**Input material**
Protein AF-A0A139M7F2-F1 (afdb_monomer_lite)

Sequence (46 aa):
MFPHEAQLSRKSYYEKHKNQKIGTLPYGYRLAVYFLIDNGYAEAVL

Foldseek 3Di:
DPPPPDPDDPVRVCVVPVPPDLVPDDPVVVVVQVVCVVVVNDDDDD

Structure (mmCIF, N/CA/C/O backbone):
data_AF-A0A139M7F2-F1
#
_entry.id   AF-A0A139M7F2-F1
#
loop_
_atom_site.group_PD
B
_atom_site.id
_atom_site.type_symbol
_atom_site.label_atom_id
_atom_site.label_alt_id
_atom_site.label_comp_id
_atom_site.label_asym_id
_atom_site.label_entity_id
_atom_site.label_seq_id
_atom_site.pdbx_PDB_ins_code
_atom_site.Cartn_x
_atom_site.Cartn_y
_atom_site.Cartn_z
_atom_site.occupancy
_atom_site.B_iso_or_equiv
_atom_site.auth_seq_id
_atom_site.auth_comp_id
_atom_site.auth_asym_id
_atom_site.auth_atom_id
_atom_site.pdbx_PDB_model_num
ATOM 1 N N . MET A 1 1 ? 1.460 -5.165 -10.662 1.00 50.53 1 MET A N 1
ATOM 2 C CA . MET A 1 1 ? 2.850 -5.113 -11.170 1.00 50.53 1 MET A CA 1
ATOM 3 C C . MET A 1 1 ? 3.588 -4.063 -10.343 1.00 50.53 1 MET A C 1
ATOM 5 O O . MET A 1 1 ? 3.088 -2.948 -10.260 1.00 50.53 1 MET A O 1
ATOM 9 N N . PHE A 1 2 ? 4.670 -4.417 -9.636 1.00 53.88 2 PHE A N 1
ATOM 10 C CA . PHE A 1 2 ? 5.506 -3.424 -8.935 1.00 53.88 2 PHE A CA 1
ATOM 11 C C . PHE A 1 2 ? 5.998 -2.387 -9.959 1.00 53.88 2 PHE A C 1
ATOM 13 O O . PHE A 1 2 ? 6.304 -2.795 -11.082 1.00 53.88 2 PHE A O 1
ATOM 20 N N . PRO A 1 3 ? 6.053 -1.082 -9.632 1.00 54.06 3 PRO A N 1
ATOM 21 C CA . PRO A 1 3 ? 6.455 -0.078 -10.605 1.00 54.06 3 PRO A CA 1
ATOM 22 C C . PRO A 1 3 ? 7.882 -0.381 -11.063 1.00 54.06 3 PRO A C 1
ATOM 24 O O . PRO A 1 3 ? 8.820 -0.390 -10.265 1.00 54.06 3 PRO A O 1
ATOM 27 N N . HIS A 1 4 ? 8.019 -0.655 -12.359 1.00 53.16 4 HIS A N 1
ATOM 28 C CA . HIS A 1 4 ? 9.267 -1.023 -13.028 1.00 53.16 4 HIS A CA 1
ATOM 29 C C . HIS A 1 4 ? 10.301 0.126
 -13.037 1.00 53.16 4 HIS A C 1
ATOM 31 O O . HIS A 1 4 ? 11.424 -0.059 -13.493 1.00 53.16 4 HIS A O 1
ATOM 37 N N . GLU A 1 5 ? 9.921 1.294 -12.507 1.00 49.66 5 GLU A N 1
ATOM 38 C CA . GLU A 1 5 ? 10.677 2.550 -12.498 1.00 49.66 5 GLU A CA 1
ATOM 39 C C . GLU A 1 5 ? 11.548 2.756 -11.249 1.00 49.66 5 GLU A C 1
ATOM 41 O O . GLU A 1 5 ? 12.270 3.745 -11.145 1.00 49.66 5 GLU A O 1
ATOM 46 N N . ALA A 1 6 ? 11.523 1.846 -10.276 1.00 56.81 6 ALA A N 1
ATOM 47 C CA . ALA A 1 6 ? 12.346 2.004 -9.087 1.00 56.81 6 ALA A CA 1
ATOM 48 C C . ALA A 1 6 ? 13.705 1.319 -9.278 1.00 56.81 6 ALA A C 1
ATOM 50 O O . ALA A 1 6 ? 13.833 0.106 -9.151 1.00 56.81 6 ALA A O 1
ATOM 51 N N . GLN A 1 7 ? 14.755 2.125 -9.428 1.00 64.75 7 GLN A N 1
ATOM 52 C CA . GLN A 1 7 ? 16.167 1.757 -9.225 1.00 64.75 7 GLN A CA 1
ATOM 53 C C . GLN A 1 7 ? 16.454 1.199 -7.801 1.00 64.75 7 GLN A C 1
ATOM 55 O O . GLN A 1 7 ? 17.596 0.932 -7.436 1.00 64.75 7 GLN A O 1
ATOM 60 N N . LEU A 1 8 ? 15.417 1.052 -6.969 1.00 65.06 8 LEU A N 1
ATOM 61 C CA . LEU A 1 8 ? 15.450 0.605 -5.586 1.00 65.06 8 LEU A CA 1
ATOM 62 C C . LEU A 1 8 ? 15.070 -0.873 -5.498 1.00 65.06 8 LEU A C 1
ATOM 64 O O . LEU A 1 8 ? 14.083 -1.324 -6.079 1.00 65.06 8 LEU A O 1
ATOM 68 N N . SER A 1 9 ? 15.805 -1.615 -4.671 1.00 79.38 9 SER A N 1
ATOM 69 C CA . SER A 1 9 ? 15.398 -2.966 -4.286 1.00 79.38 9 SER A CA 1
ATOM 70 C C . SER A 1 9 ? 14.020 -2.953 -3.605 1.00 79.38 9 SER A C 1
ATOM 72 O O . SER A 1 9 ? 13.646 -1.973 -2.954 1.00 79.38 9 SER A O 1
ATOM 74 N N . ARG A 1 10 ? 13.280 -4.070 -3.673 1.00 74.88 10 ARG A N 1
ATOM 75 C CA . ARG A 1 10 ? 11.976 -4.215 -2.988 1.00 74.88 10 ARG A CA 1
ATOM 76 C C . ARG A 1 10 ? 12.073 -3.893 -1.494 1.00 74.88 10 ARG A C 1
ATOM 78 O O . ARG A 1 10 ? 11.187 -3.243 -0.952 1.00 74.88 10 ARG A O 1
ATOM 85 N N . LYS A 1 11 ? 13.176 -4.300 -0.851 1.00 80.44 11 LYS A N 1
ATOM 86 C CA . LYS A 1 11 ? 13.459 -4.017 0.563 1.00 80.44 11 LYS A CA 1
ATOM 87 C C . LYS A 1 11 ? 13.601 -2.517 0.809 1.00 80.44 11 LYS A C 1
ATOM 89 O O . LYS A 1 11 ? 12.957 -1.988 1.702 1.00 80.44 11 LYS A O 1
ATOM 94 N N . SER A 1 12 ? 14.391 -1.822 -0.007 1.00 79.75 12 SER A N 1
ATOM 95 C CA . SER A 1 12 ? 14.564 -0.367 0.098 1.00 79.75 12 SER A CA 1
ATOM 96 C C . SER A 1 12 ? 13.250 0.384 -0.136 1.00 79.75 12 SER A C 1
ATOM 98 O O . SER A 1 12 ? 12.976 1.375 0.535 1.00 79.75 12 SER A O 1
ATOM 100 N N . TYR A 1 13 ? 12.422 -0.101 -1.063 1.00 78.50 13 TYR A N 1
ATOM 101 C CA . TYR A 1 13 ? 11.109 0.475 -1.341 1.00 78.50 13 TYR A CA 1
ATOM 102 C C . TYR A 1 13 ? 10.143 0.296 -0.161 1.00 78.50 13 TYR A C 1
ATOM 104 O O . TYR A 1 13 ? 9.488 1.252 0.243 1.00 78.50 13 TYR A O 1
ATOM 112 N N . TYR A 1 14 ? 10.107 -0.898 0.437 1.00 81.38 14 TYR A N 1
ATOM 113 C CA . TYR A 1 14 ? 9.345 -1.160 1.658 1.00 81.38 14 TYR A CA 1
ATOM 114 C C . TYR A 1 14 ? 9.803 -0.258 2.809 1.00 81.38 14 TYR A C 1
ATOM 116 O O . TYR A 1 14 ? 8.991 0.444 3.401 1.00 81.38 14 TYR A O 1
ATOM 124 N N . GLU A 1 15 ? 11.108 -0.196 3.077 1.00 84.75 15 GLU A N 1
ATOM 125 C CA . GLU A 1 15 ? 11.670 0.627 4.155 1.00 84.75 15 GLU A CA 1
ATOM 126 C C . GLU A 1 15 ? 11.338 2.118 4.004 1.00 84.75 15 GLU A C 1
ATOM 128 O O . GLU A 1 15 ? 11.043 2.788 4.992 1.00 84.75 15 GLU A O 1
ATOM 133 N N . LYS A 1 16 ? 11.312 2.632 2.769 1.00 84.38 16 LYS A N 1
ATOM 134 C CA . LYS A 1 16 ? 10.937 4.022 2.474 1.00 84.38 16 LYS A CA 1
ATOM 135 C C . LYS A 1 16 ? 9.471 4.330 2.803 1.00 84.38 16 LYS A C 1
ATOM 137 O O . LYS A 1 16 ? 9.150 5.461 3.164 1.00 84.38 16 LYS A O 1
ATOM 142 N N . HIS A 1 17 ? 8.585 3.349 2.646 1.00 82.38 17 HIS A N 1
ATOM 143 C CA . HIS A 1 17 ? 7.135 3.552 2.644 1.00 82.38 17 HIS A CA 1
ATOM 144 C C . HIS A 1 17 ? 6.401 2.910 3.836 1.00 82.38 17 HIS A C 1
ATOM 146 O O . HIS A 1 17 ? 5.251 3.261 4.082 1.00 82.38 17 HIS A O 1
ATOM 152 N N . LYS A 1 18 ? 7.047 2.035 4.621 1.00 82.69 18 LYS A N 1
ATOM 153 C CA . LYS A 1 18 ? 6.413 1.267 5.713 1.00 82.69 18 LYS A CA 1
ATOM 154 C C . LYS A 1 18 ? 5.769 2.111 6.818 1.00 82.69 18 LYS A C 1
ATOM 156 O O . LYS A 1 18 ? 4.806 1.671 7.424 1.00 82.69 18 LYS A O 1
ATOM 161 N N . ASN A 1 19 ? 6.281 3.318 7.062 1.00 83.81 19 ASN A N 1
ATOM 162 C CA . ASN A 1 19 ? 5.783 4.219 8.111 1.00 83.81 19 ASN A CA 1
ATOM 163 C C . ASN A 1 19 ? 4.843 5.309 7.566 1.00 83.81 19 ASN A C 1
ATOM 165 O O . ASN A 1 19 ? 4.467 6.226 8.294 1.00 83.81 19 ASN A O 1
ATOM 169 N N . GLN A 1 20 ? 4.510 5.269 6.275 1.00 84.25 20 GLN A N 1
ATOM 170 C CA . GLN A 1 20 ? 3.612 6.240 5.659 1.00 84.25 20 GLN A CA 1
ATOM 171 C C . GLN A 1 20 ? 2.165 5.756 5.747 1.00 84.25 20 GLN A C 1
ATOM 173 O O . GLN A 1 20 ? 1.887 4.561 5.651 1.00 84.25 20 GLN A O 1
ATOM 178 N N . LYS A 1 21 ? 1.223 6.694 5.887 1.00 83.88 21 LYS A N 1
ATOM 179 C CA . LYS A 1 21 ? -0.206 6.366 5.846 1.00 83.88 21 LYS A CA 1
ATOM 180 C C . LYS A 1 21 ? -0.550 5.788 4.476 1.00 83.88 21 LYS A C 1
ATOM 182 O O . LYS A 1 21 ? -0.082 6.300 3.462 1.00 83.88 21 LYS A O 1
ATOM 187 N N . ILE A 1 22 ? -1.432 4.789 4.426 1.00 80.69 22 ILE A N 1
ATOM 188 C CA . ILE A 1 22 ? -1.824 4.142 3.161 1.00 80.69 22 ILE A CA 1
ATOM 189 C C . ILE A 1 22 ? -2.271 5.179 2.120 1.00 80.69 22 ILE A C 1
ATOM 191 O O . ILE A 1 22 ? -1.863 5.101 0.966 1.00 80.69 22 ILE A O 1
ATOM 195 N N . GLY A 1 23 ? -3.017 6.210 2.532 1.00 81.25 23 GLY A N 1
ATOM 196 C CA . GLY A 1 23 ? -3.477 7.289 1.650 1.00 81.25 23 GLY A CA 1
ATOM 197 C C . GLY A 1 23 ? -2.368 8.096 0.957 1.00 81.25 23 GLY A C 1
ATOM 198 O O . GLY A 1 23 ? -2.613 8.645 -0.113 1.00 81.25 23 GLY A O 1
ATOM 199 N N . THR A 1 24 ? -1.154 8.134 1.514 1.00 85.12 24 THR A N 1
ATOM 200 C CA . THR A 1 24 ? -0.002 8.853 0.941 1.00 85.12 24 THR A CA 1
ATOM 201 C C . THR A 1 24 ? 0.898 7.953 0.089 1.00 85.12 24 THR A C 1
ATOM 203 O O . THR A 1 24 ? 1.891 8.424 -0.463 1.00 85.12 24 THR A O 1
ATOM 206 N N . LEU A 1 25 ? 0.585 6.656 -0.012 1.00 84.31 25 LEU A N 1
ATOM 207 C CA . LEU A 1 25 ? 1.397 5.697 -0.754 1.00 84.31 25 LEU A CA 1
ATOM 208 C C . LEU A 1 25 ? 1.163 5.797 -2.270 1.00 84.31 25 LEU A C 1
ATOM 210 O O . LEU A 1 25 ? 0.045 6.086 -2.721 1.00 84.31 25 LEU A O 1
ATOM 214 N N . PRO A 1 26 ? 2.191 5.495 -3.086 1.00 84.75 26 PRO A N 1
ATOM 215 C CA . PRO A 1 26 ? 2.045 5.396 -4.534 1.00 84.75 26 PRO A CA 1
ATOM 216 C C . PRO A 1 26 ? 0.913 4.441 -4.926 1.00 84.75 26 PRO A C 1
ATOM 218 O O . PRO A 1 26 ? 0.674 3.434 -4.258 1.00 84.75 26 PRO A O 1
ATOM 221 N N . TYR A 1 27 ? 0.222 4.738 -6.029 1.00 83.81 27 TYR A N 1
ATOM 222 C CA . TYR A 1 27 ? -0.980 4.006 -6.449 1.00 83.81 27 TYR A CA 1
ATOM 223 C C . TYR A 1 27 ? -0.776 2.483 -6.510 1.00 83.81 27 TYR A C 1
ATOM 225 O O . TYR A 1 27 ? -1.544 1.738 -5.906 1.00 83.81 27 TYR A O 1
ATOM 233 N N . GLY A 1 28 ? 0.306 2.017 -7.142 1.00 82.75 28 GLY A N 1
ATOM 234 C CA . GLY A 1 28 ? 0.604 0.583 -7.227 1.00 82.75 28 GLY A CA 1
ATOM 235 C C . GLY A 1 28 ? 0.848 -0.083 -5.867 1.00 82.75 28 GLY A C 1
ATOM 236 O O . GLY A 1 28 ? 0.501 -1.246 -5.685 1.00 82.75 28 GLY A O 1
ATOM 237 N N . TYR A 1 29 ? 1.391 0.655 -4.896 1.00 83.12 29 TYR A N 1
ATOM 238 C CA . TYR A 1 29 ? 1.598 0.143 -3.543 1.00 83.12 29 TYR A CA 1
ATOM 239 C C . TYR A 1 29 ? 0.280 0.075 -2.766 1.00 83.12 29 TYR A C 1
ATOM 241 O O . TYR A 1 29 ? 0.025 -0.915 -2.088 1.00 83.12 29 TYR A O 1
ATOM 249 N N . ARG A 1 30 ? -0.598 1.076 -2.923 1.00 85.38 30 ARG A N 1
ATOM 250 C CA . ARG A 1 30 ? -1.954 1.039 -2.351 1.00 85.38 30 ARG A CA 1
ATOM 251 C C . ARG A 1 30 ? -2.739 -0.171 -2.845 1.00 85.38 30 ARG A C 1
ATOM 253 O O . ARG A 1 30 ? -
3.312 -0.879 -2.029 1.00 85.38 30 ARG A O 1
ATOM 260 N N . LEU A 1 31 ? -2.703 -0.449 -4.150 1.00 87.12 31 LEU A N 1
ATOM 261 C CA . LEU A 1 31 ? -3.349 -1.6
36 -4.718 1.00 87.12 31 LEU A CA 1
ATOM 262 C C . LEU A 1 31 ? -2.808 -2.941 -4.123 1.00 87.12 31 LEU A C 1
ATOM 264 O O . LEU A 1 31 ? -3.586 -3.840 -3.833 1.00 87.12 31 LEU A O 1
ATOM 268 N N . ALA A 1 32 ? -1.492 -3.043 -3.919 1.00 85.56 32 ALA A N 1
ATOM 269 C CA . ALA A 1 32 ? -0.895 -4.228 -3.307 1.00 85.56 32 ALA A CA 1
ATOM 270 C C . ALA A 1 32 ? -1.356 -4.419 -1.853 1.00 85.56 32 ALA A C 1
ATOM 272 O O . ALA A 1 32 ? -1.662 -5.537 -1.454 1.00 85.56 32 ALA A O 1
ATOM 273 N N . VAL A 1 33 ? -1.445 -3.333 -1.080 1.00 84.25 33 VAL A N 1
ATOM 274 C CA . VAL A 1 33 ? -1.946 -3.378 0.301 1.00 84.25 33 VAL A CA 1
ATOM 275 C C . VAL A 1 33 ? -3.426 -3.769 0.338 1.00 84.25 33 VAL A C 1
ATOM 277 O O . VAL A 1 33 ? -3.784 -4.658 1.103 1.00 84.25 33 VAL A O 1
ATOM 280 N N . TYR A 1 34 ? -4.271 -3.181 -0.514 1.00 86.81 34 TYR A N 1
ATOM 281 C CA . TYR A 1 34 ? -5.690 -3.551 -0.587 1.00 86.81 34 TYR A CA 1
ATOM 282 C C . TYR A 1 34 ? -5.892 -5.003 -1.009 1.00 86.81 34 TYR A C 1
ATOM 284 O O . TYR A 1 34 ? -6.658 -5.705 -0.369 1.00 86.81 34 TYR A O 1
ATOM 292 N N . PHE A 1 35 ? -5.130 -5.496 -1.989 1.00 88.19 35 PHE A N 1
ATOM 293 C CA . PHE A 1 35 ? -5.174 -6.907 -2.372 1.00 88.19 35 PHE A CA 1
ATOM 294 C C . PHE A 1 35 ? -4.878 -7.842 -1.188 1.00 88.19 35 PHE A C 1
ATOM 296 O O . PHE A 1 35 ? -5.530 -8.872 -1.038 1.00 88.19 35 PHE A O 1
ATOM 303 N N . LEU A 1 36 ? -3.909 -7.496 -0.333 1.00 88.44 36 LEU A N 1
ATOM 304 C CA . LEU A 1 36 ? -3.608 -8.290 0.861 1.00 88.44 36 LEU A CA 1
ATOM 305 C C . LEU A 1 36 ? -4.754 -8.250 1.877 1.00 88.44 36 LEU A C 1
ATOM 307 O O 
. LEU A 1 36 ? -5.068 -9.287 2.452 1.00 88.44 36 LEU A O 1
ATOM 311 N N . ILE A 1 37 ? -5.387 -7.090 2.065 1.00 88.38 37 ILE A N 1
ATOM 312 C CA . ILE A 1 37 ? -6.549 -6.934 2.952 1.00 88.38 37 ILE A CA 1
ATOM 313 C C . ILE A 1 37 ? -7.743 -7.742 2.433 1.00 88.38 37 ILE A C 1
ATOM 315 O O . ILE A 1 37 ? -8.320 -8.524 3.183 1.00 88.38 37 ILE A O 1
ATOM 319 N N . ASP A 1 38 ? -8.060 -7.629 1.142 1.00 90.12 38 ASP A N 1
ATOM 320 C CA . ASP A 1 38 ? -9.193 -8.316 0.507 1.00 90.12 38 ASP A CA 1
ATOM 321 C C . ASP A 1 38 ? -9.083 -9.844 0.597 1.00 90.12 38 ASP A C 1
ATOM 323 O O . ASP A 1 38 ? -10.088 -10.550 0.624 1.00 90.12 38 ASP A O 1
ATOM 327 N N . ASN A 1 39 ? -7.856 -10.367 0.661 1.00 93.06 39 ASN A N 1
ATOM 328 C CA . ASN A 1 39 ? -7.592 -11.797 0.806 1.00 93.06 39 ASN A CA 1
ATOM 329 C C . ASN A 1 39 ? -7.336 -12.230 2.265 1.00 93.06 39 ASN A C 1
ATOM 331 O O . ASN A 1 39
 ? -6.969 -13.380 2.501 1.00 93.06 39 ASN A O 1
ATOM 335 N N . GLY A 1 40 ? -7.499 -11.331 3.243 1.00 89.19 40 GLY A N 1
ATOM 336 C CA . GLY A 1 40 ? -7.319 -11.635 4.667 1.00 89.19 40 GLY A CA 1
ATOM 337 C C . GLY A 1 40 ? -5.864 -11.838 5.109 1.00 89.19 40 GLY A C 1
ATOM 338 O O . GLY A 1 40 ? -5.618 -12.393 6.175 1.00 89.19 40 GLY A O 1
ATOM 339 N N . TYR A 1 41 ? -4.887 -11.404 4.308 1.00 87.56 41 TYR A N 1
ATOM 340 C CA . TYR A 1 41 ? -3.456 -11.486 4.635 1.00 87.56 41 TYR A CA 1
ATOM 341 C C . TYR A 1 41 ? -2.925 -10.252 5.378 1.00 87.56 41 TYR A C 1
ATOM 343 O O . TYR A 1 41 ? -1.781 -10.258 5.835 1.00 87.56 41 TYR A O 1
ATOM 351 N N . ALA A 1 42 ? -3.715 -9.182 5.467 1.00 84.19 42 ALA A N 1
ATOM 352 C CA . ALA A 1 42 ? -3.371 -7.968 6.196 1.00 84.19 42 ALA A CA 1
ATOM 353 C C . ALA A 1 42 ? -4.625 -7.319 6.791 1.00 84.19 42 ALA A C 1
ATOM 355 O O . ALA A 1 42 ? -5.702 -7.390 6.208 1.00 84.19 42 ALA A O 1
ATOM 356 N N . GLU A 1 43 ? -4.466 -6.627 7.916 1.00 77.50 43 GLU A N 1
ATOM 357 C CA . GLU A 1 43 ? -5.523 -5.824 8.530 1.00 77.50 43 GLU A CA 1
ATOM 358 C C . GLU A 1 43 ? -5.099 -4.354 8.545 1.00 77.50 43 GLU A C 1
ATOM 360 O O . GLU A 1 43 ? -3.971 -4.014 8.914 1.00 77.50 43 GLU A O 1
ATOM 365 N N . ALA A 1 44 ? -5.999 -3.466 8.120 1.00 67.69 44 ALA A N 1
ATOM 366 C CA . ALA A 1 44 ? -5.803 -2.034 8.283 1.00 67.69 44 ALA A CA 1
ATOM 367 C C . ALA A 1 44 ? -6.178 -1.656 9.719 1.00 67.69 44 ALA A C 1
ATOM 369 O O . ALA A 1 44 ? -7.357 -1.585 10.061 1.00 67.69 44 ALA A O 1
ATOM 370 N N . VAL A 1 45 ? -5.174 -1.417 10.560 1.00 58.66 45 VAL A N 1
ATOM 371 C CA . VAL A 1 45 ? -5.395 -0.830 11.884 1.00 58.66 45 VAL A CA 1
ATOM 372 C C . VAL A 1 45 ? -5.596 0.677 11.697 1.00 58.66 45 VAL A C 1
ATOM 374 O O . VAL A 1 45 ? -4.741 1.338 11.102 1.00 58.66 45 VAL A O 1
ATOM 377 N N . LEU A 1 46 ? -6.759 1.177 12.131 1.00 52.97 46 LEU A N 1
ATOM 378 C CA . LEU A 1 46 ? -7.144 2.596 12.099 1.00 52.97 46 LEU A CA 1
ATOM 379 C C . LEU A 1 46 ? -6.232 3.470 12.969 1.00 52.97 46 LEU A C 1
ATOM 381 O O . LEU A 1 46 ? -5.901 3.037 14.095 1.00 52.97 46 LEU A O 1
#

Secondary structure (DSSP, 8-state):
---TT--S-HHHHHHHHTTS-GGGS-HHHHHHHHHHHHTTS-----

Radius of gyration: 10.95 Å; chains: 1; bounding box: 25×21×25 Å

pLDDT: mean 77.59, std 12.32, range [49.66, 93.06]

**Task item**
Take the lines above from the one containing "ATOM 221 N N" to the one containing "ATOM 234 C CA" and retype them exactly, both ends included, with nothing added.

**Answer for the task**
ATOM 221 N N . TYR A 1 27 ? 0.222 4.738 -6.029 1.00 83.81 27 TYR A N 1
ATOM 222 C CA . TYR A 1 27 ? -0.980 4.006 -6.449 1.00 83.81 27 TYR A CA 1
ATOM 223 C C . TYR A 1 27 ? -0.776 2.483 -6.510 1.00 83.81 27 TYR A C 1
ATOM 225 O O . TYR A 1 27 ? -1.544 1.738 -5.906 1.00 83.81 27 TYR A O 1
ATOM 233 N N . GLY A 1 28 ? 0.306 2.017 -7.142 1.00 82.75 28 GLY A N 1
ATOM 234 C CA . GLY A 1 28 ? 0.604 0.583 -7.227 1.00 82.75 28 GLY A CA 1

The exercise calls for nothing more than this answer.